Virginia Tech researchers aim to use 5G networks to track items as they come and go.
In the warehouse of the future, nothing is ever lost. A massive web of 5G-connected sensors will track every object all the time everywhere, slashing the time required to manage and restock items. The Defense Department has awarded $13 million to a Virginia Tech-led team to build just such a smart warehouse for the Marine Corps. If it succeeds, it will be a prototype for other smart warehouses for DoD — and possibly other organizations around the globe.
Building an energy-efficient and secure warehouse network isn’t as simple as simply setting up a lot of antennas, according to Sachin Shetty, the executive director of the Center for Secure & Intelligent Critical Systems at Old Dominion University's Virginia Modeling, Analysis, and Simulation Center. Shetty says that current 5G network architectures can’t support the sort of sensor networks needed to locate objects with the required precision, nor are they resilient enough to cyber attack.

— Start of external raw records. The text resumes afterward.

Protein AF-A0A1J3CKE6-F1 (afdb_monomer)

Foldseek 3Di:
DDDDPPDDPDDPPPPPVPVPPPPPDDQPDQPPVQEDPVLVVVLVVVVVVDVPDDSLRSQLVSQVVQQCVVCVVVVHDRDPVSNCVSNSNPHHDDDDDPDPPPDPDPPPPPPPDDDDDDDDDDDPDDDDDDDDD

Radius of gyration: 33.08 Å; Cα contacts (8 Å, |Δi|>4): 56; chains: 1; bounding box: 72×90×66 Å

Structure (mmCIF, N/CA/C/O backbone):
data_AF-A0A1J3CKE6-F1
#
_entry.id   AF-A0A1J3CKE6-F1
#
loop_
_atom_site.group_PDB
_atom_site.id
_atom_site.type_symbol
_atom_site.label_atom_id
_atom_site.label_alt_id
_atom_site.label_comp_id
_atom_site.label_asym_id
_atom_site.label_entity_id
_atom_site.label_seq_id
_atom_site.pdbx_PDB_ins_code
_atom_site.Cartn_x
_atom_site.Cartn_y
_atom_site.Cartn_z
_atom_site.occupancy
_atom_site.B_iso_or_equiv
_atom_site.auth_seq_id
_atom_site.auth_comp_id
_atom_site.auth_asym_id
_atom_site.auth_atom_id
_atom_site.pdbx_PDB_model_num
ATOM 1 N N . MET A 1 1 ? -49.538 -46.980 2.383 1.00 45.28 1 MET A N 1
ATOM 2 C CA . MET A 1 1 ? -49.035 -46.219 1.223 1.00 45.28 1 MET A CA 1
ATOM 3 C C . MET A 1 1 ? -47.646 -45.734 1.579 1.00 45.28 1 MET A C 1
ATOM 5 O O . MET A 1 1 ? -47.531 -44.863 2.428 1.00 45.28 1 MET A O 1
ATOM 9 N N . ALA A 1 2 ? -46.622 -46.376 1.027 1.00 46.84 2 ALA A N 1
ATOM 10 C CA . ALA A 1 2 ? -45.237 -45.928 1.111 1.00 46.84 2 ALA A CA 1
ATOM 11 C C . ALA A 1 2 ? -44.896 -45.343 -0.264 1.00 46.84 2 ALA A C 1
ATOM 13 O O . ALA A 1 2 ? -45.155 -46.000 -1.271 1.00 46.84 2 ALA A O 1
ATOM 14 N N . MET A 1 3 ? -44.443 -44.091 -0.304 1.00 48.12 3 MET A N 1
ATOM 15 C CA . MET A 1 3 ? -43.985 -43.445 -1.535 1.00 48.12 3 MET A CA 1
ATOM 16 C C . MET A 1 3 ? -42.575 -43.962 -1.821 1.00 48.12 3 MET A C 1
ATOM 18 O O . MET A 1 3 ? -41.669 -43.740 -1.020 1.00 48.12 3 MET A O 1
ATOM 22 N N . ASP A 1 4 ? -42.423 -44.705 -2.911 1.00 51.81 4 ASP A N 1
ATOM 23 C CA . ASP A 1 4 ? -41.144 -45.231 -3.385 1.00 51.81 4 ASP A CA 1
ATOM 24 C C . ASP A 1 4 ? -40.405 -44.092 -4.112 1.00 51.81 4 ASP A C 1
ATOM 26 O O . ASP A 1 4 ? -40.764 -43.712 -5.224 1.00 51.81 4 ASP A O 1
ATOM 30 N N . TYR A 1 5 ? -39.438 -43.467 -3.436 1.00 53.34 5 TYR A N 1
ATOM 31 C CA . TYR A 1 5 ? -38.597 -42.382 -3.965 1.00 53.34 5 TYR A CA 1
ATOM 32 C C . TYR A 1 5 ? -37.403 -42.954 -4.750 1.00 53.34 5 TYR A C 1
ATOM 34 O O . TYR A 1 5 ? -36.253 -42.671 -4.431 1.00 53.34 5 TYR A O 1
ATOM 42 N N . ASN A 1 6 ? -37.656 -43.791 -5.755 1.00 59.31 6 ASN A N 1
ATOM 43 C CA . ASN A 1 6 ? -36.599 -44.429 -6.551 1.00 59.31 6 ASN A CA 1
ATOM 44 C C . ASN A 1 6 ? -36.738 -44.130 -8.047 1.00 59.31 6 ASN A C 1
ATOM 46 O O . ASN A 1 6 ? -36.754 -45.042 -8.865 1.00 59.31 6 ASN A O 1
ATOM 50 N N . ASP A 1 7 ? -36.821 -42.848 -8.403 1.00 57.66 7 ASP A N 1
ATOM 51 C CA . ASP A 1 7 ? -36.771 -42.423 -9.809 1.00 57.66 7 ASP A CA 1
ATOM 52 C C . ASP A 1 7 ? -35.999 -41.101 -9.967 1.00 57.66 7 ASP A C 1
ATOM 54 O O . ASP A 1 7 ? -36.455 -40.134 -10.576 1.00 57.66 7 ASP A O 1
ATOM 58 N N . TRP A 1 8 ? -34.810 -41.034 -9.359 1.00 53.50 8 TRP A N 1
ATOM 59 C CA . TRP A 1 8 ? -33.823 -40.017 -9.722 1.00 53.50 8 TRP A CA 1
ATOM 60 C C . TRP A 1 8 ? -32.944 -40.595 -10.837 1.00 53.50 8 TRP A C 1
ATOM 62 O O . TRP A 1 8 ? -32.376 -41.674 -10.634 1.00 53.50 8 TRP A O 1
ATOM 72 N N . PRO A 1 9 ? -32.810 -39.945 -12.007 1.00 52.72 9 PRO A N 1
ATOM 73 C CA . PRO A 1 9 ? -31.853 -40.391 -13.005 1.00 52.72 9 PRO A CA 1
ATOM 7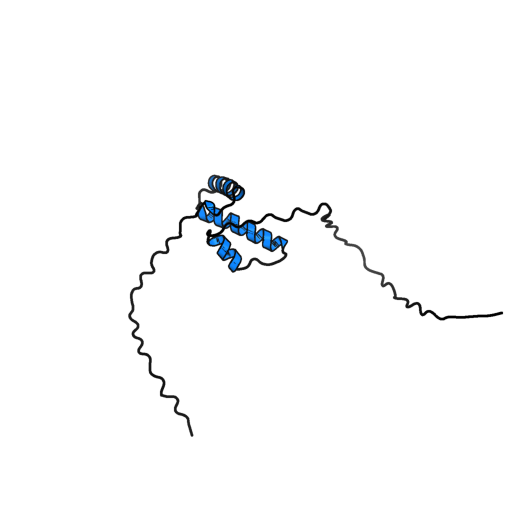4 C C . PRO A 1 9 ? -30.459 -40.331 -12.380 1.00 52.72 9 PRO A C 1
ATOM 76 O O . PRO A 1 9 ? -30.002 -39.289 -11.915 1.00 52.72 9 PRO A O 1
ATOM 79 N N . ARG A 1 10 ? -29.818 -41.496 -12.313 1.00 49.25 10 ARG A N 1
ATOM 80 C CA . ARG A 1 10 ? -28.428 -41.655 -11.905 1.00 49.25 10 ARG A CA 1
ATOM 81 C C . ARG A 1 10 ? -27.585 -40.917 -12.940 1.00 49.25 10 ARG A C 1
ATOM 83 O O . ARG A 1 10 ? -27.434 -41.416 -14.051 1.00 49.25 10 ARG A O 1
ATOM 90 N N . GLU A 1 11 ? -27.116 -39.721 -12.602 1.00 54.06 11 GLU A N 1
ATOM 91 C CA . GLU A 1 11 ? -26.089 -39.044 -13.388 1.00 54.06 11 GLU A CA 1
ATOM 92 C C . GLU A 1 11 ? -24.885 -39.990 -13.423 1.00 54.06 11 GLU A C 1
ATOM 94 O O . GLU A 1 11 ? -24.355 -40.395 -12.387 1.00 54.06 11 GLU A O 1
ATOM 99 N N . GLU A 1 12 ? -24.560 -40.484 -14.616 1.00 51.72 12 GLU A N 1
ATOM 100 C CA . GLU A 1 12 ? -23.337 -41.236 -14.840 1.00 51.72 12 GLU A CA 1
ATOM 101 C C . GLU A 1 12 ? -22.177 -40.295 -14.516 1.00 51.72 12 GLU A C 1
ATOM 103 O O . GLU A 1 12 ? -21.929 -39.342 -15.251 1.00 51.72 12 GLU A O 1
ATOM 108 N N . ASP A 1 13 ? -21.477 -40.566 -13.412 1.00 50.19 13 ASP A N 1
ATOM 109 C CA . ASP A 1 13 ? -20.130 -40.060 -13.156 1.00 50.19 13 ASP A CA 1
ATOM 110 C C . ASP A 1 13 ? -19.208 -40.568 -14.276 1.00 50.19 13 ASP A C 1
ATOM 112 O O . ASP A 1 13 ? -18.443 -41.522 -14.118 1.00 50.19 13 ASP A O 1
ATOM 116 N N . THR A 1 14 ? -19.247 -39.921 -15.438 1.00 47.50 14 THR A N 1
ATOM 117 C CA . THR A 1 14 ? -18.075 -39.829 -16.299 1.00 47.50 14 THR A CA 1
ATOM 118 C C . THR A 1 14 ? -17.132 -38.836 -15.636 1.00 47.50 14 THR A C 1
ATOM 120 O O . THR A 1 14 ? -16.976 -37.706 -16.095 1.00 47.50 14 THR A O 1
ATOM 123 N N . MET A 1 15 ? -16.513 -39.258 -14.527 1.00 54.66 15 MET A N 1
ATOM 124 C CA . MET A 1 15 ? -15.248 -38.682 -14.085 1.00 54.66 15 MET A CA 1
ATOM 125 C C . MET A 1 15 ? -14.212 -39.059 -15.140 1.00 54.66 15 MET A C 1
ATOM 127 O O . MET A 1 15 ? -13.469 -40.033 -15.021 1.00 54.66 15 MET A O 1
ATOM 131 N N . SER A 1 16 ? -14.227 -38.308 -16.237 1.00 52.34 16 SER A N 1
ATOM 132 C CA . SER A 1 16 ? -13.032 -38.098 -17.024 1.00 52.34 16 SER A CA 1
ATOM 133 C C . SER A 1 16 ? -12.058 -37.438 -16.058 1.00 52.34 16 SER A C 1
ATOM 135 O O . SER A 1 16 ? -12.191 -36.251 -15.774 1.00 52.34 16 SER A O 1
ATOM 137 N N . ASP A 1 17 ? -11.129 -38.221 -15.504 1.00 56.84 17 ASP A N 1
ATOM 138 C CA . ASP A 1 17 ? -9.880 -37.715 -14.932 1.00 56.84 17 ASP A CA 1
ATOM 139 C C . ASP A 1 17 ? -9.110 -37.032 -16.076 1.00 56.84 17 ASP A C 1
ATOM 141 O O . ASP A 1 17 ? -8.122 -37.537 -16.617 1.00 56.84 17 ASP A O 1
ATOM 145 N N . GLU A 1 18 ? -9.627 -35.891 -16.526 1.00 59.41 18 GLU A N 1
ATOM 146 C CA . GLU A 1 18 ? -8.866 -34.924 -17.274 1.00 59.41 18 GLU A CA 1
ATOM 147 C C . GLU A 1 18 ? -7.801 -34.465 -16.293 1.00 59.41 18 GLU A C 1
ATOM 149 O O . GLU A 1 18 ? -8.079 -33.847 -15.268 1.00 59.41 18 GLU A O 1
ATOM 154 N N . ASN A 1 19 ? -6.567 -34.865 -16.576 1.00 61.78 19 ASN A N 1
ATOM 155 C CA . ASN A 1 19 ? -5.372 -34.328 -15.958 1.00 61.78 19 ASN A CA 1
ATOM 156 C C . ASN A 1 19 ? -5.295 -32.844 -16.350 1.00 61.78 19 ASN A C 1
ATOM 158 O O . ASN A 1 19 ? -4.560 -32.472 -17.266 1.00 61.78 19 ASN A O 1
ATOM 162 N N . ILE A 1 20 ? -6.155 -32.031 -15.735 1.00 62.00 20 ILE A N 1
ATOM 163 C CA . ILE A 1 20 ? -6.158 -30.582 -15.826 1.00 62.00 20 ILE A CA 1
ATOM 164 C C . ILE A 1 20 ? -4.859 -30.190 -15.142 1.00 62.00 20 ILE A C 1
ATOM 166 O O . ILE A 1 20 ? -4.738 -30.206 -13.919 1.00 62.00 20 ILE A O 1
ATOM 170 N N . GLN A 1 21 ? -3.834 -29.954 -15.954 1.00 65.94 21 GLN A N 1
ATOM 171 C CA . GLN A 1 21 ? -2.664 -29.247 -15.481 1.00 65.94 21 GLN A CA 1
ATOM 172 C C . GLN A 1 21 ? -3.173 -27.859 -15.131 1.00 65.94 21 GLN A C 1
ATOM 174 O O . GLN A 1 21 ? -3.512 -27.103 -16.040 1.00 65.94 21 GLN A O 1
ATOM 179 N N . ASP A 1 22 ? -3.292 -27.566 -13.835 1.00 69.88 22 ASP A N 1
ATOM 180 C CA . ASP A 1 22 ? -3.503 -26.201 -13.375 1.00 69.88 22 ASP A CA 1
ATOM 181 C C . ASP A 1 22 ? -2.432 -25.356 -14.067 1.00 69.88 22 ASP A C 1
ATOM 183 O O . ASP A 1 22 ? -1.227 -25.564 -13.865 1.00 69.88 22 ASP A O 1
ATOM 187 N N . GLU A 1 23 ? -2.863 -24.485 -14.980 1.00 67.88 23 GLU A N 1
ATOM 188 C CA . GLU A 1 23 ? -1.960 -23.550 -15.629 1.00 67.88 23 GLU A CA 1
ATOM 189 C C . GLU A 1 23 ? -1.205 -22.829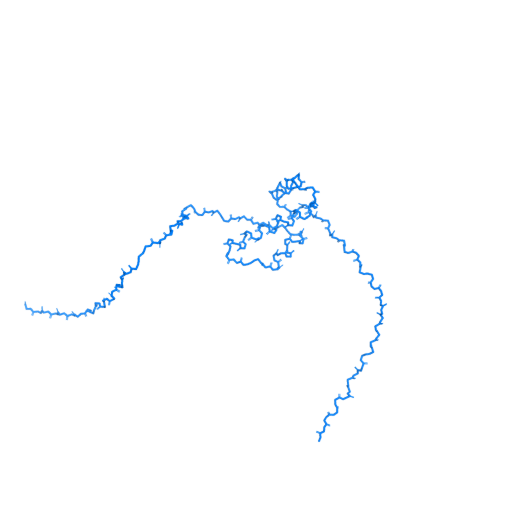 -14.513 1.00 67.88 23 GLU A C 1
ATOM 191 O O . GLU A 1 23 ? -1.795 -22.403 -13.516 1.00 67.88 23 GLU A O 1
ATOM 196 N N . THR A 1 24 ? 0.123 -22.758 -14.629 1.00 71.75 24 THR A N 1
ATOM 197 C CA . THR A 1 24 ? 0.915 -22.023 -13.643 1.00 71.75 24 THR A CA 1
ATOM 198 C C . THR A 1 24 ? 0.431 -20.585 -13.676 1.00 71.75 24 THR A C 1
ATOM 200 O O . THR A 1 24 ? 0.619 -19.903 -14.679 1.00 71.75 24 THR A O 1
ATOM 203 N N . TYR A 1 25 ? -0.235 -20.158 -12.604 1.00 63.62 25 TYR A N 1
ATOM 204 C CA . TYR A 1 25 ? -0.733 -18.799 -12.475 1.00 63.62 25 TYR A CA 1
ATOM 205 C C . TYR A 1 25 ? 0.446 -17.834 -12.612 1.00 63.62 25 TYR A C 1
ATOM 207 O O . TYR A 1 25 ? 1.327 -17.792 -11.751 1.00 63.62 25 TYR A O 1
ATOM 215 N N . GLU A 1 26 ? 0.489 -17.096 -13.720 1.00 66.94 26 GLU A N 1
ATOM 216 C CA . GLU A 1 26 ? 1.432 -16.001 -13.890 1.00 66.94 26 GLU A CA 1
ATOM 217 C C . GLU A 1 26 ? 0.827 -14.757 -13.247 1.00 66.94 26 GLU A C 1
ATOM 219 O O . GLU A 1 26 ? -0.175 -14.218 -13.723 1.00 66.94 26 GLU A O 1
ATOM 224 N N . GLU A 1 27 ? 1.431 -14.304 -12.148 1.00 59.84 27 GLU A N 1
ATOM 225 C CA . GLU A 1 27 ? 1.086 -13.009 -11.573 1.00 59.84 27 GLU A CA 1
ATOM 226 C C . GLU A 1 27 ? 1.320 -11.915 -12.625 1.00 59.84 27 GLU A C 1
ATOM 228 O O . GLU A 1 27 ? 2.431 -11.807 -13.163 1.00 59.84 27 GLU A O 1
ATOM 233 N N . PRO A 1 28 ? 0.300 -11.098 -12.945 1.00 62.59 28 PRO A N 1
ATOM 234 C CA . PRO A 1 28 ? 0.472 -10.011 -13.889 1.00 62.59 28 PRO A CA 1
ATOM 235 C C . PRO A 1 28 ? 1.551 -9.042 -13.379 1.00 62.59 28 PRO A C 1
ATOM 237 O O . PRO A 1 28 ? 1.657 -8.797 -12.173 1.00 62.59 28 PRO A O 1
ATOM 240 N N . PRO A 1 29 ? 2.375 -8.476 -14.278 1.00 63.53 29 PRO A N 1
ATOM 241 C CA . PRO A 1 29 ? 3.415 -7.545 -13.878 1.00 63.53 29 PRO A CA 1
ATOM 242 C C . PRO A 1 29 ? 2.794 -6.324 -13.196 1.00 63.53 29 PRO A C 1
ATOM 244 O O . PRO A 1 29 ? 1.834 -5.747 -13.704 1.00 63.53 29 PRO A O 1
ATOM 247 N N . LEU A 1 30 ? 3.382 -5.917 -12.066 1.00 65.81 30 LEU A N 1
ATOM 248 C CA . LEU A 1 30 ? 3.026 -4.684 -11.366 1.00 65.81 30 LEU A CA 1
ATOM 249 C C . LEU A 1 30 ? 3.049 -3.511 -12.356 1.00 65.81 30 LEU A C 1
ATOM 251 O O . LEU A 1 30 ? 4.118 -3.130 -12.842 1.00 65.81 30 LEU A O 1
ATOM 255 N N . ASP A 1 31 ? 1.890 -2.905 -12.611 1.00 69.38 31 ASP A N 1
ATOM 256 C CA . ASP A 1 31 ? 1.846 -1.628 -13.307 1.00 69.38 31 ASP A CA 1
ATOM 257 C C . ASP A 1 31 ? 2.273 -0.533 -12.326 1.00 69.38 31 ASP A C 1
ATOM 259 O O . ASP A 1 31 ? 1.537 -0.119 -11.429 1.00 69.38 31 ASP A O 1
ATOM 263 N N . GLU A 1 32 ? 3.502 -0.044 -12.490 1.00 62.69 32 GLU A N 1
ATOM 264 C CA . GLU A 1 32 ? 4.041 1.026 -11.655 1.00 62.69 32 GLU A CA 1
ATOM 265 C C . GLU A 1 32 ? 3.199 2.310 -11.731 1.00 62.69 32 GLU A C 1
ATOM 267 O O . GLU A 1 32 ? 3.345 3.180 -10.875 1.00 62.69 32 GLU A O 1
ATOM 272 N N . ASN A 1 33 ? 2.308 2.476 -12.716 1.00 68.00 33 ASN A N 1
ATOM 273 C CA . ASN A 1 33 ? 1.379 3.609 -12.782 1.00 68.00 33 ASN A CA 1
ATOM 274 C C . ASN A 1 33 ? 0.269 3.560 -11.725 1.00 68.00 33 ASN A C 1
ATOM 276 O O . ASN A 1 33 ? -0.404 4.567 -11.514 1.00 68.00 33 ASN A O 1
ATOM 280 N N . VAL A 1 34 ? 0.117 2.433 -11.031 1.00 79.31 34 VAL A N 1
ATOM 281 C CA . VAL A 1 34 ? -0.935 2.212 -10.034 1.00 79.31 34 VAL A CA 1
ATOM 282 C C . VAL A 1 34 ? -0.573 2.791 -8.655 1.00 79.31 34 VAL A C 1
ATOM 284 O O . VAL A 1 34 ? -1.424 2.938 -7.780 1.00 79.31 34 VAL A O 1
ATOM 287 N N . LEU A 1 35 ? 0.680 3.207 -8.459 1.00 83.44 35 LEU A N 1
ATOM 288 C CA . LEU A 1 35 ? 1.119 3.902 -7.249 1.00 83.44 35 LEU A CA 1
ATOM 289 C C . LEU A 1 35 ? 1.121 5.421 -7.435 1.00 83.44 35 LEU A C 1
ATOM 291 O O . LEU A 1 35 ? 1.541 5.937 -8.477 1.00 83.44 35 LEU A O 1
ATOM 295 N N . THR A 1 36 ? 0.732 6.155 -6.391 1.00 86.94 36 THR A N 1
ATOM 296 C CA . THR A 1 36 ? 0.915 7.613 -6.366 1.00 86.94 36 THR A CA 1
ATOM 297 C C . THR A 1 36 ? 2.410 7.964 -6.350 1.00 86.94 36 THR A C 1
ATOM 299 O O . THR A 1 36 ? 3.235 7.143 -5.937 1.00 86.94 36 THR A O 1
ATOM 302 N N . PRO A 1 37 ? 2.810 9.174 -6.781 1.00 88.62 37 PRO A N 1
ATOM 303 C CA . PRO A 1 37 ? 4.215 9.586 -6.757 1.00 88.62 37 PRO A CA 1
ATOM 304 C C . PRO A 1 37 ? 4.890 9.404 -5.389 1.00 88.62 37 PRO A C 1
ATOM 306 O O . PRO A 1 37 ? 6.030 8.953 -5.320 1.00 88.62 37 PRO A O 1
ATOM 309 N N . GLU A 1 38 ? 4.181 9.690 -4.300 1.00 88.25 38 GLU A N 1
ATOM 310 C CA . GLU A 1 38 ? 4.672 9.539 -2.927 1.00 88.25 38 GLU A CA 1
ATOM 311 C C . GLU A 1 38 ? 4.887 8.064 -2.570 1.00 88.25 38 GLU A C 1
ATOM 313 O O . GLU A 1 38 ? 5.933 7.705 -2.029 1.00 88.25 38 GLU A O 1
ATOM 318 N N . GLN A 1 39 ? 3.945 7.195 -2.951 1.00 89.38 39 GLN A N 1
ATOM 319 C CA . GLN A 1 39 ? 4.062 5.747 -2.766 1.00 89.38 39 GLN A CA 1
ATOM 320 C C . GLN A 1 39 ? 5.243 5.173 -3.560 1.00 89.38 39 GLN A C 1
ATOM 322 O O . GLN A 1 39 ? 5.921 4.273 -3.076 1.00 89.38 39 GLN A O 1
ATOM 327 N N . LYS A 1 40 ? 5.546 5.709 -4.752 1.00 90.75 40 LYS A N 1
ATOM 328 C CA . LYS A 1 40 ? 6.733 5.306 -5.533 1.00 90.75 40 LYS A CA 1
ATOM 329 C C . LYS A 1 40 ? 8.037 5.671 -4.827 1.00 90.75 40 LYS A C 1
ATOM 331 O O . LYS A 1 40 ? 8.969 4.872 -4.813 1.00 90.75 40 LYS A O 1
ATOM 336 N N . VAL A 1 41 ? 8.102 6.858 -4.222 1.00 90.88 41 VAL A N 1
ATOM 337 C CA . VAL A 1 41 ? 9.272 7.291 -3.441 1.00 90.88 41 VAL A CA 1
ATOM 338 C C . VAL A 1 41 ? 9.482 6.378 -2.232 1.00 90.88 41 VAL A C 1
ATOM 340 O O . VAL A 1 41 ? 10.612 5.971 -1.952 1.00 90.88 41 VAL A O 1
ATOM 343 N N . GLU A 1 42 ? 8.403 6.029 -1.532 1.00 91.44 42 GLU A N 1
ATOM 344 C CA . GLU A 1 42 ? 8.453 5.092 -0.410 1.00 91.44 42 GLU A CA 1
ATOM 345 C C . GLU A 1 42 ? 8.849 3.679 -0.858 1.00 91.44 42 GLU A C 1
ATOM 347 O O . GLU A 1 42 ? 9.722 3.062 -0.246 1.00 91.44 42 GLU A O 1
ATOM 352 N N . LEU A 1 43 ? 8.302 3.201 -1.977 1.00 91.81 43 LEU A N 1
ATOM 353 C CA . LEU A 1 43 ? 8.659 1.917 -2.573 1.00 91.81 43 LEU A CA 1
ATOM 354 C C . LEU A 1 43 ? 10.149 1.841 -2.910 1.00 91.81 43 LEU A C 1
ATOM 356 O O . LEU A 1 43 ? 10.806 0.858 -2.575 1.00 91.81 43 LEU A O 1
ATOM 360 N N . ASP A 1 44 ? 10.710 2.878 -3.530 1.00 91.00 44 ASP A N 1
ATOM 361 C CA . ASP A 1 44 ? 12.134 2.924 -3.869 1.00 91.00 44 ASP A CA 1
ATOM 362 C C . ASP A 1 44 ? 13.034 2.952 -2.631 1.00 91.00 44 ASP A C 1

So Shetty’s team is figuring out new ways to link sensors through the next-gen networking technology.
“Our proposed 5G network enhancements will result in an efficient, secure 5G network architecture that will provide accurate tracking of warehouse assets, communication resilience in diverse channel conditions and near real-time information delivery,” he said.
Over the next three years, Shetty and his team will work with companies and academic institutions within the Commonwealth Cyber Initiative to create a resilient distributed positioning network, or RDPN, at the Marine Corps logistics base in Albany, Georgia. An RPDN uses distributed sensors to track items inside the warehouse with precision positioning. They’ll also create a distributed coherent multi-input, multi-output network, or DCM. This is a technique for boosting antenna strength by combining the signals from multiple short antennas, attached to 5G base stations, into a larger virtual antenna. That, in turn, enables much better connectivity between the network inside the warehouse and outside.
“This effort to realize a 5G-empowered smart warehouse...will serve as a prototype capability which has the potential to be federated across multiple sites and installations across the DoD,” Shetty said.
The smart warehouse is one of several 5G experiments that the Defense Department is undertaking as part of an effort to prove new 5G concepts. At Joint Base Lewis-McChord in Washington, they’re looking at augmented and virtual reality for training, and dynamic spectrum-sharing at Hill Air Force Base in Utah.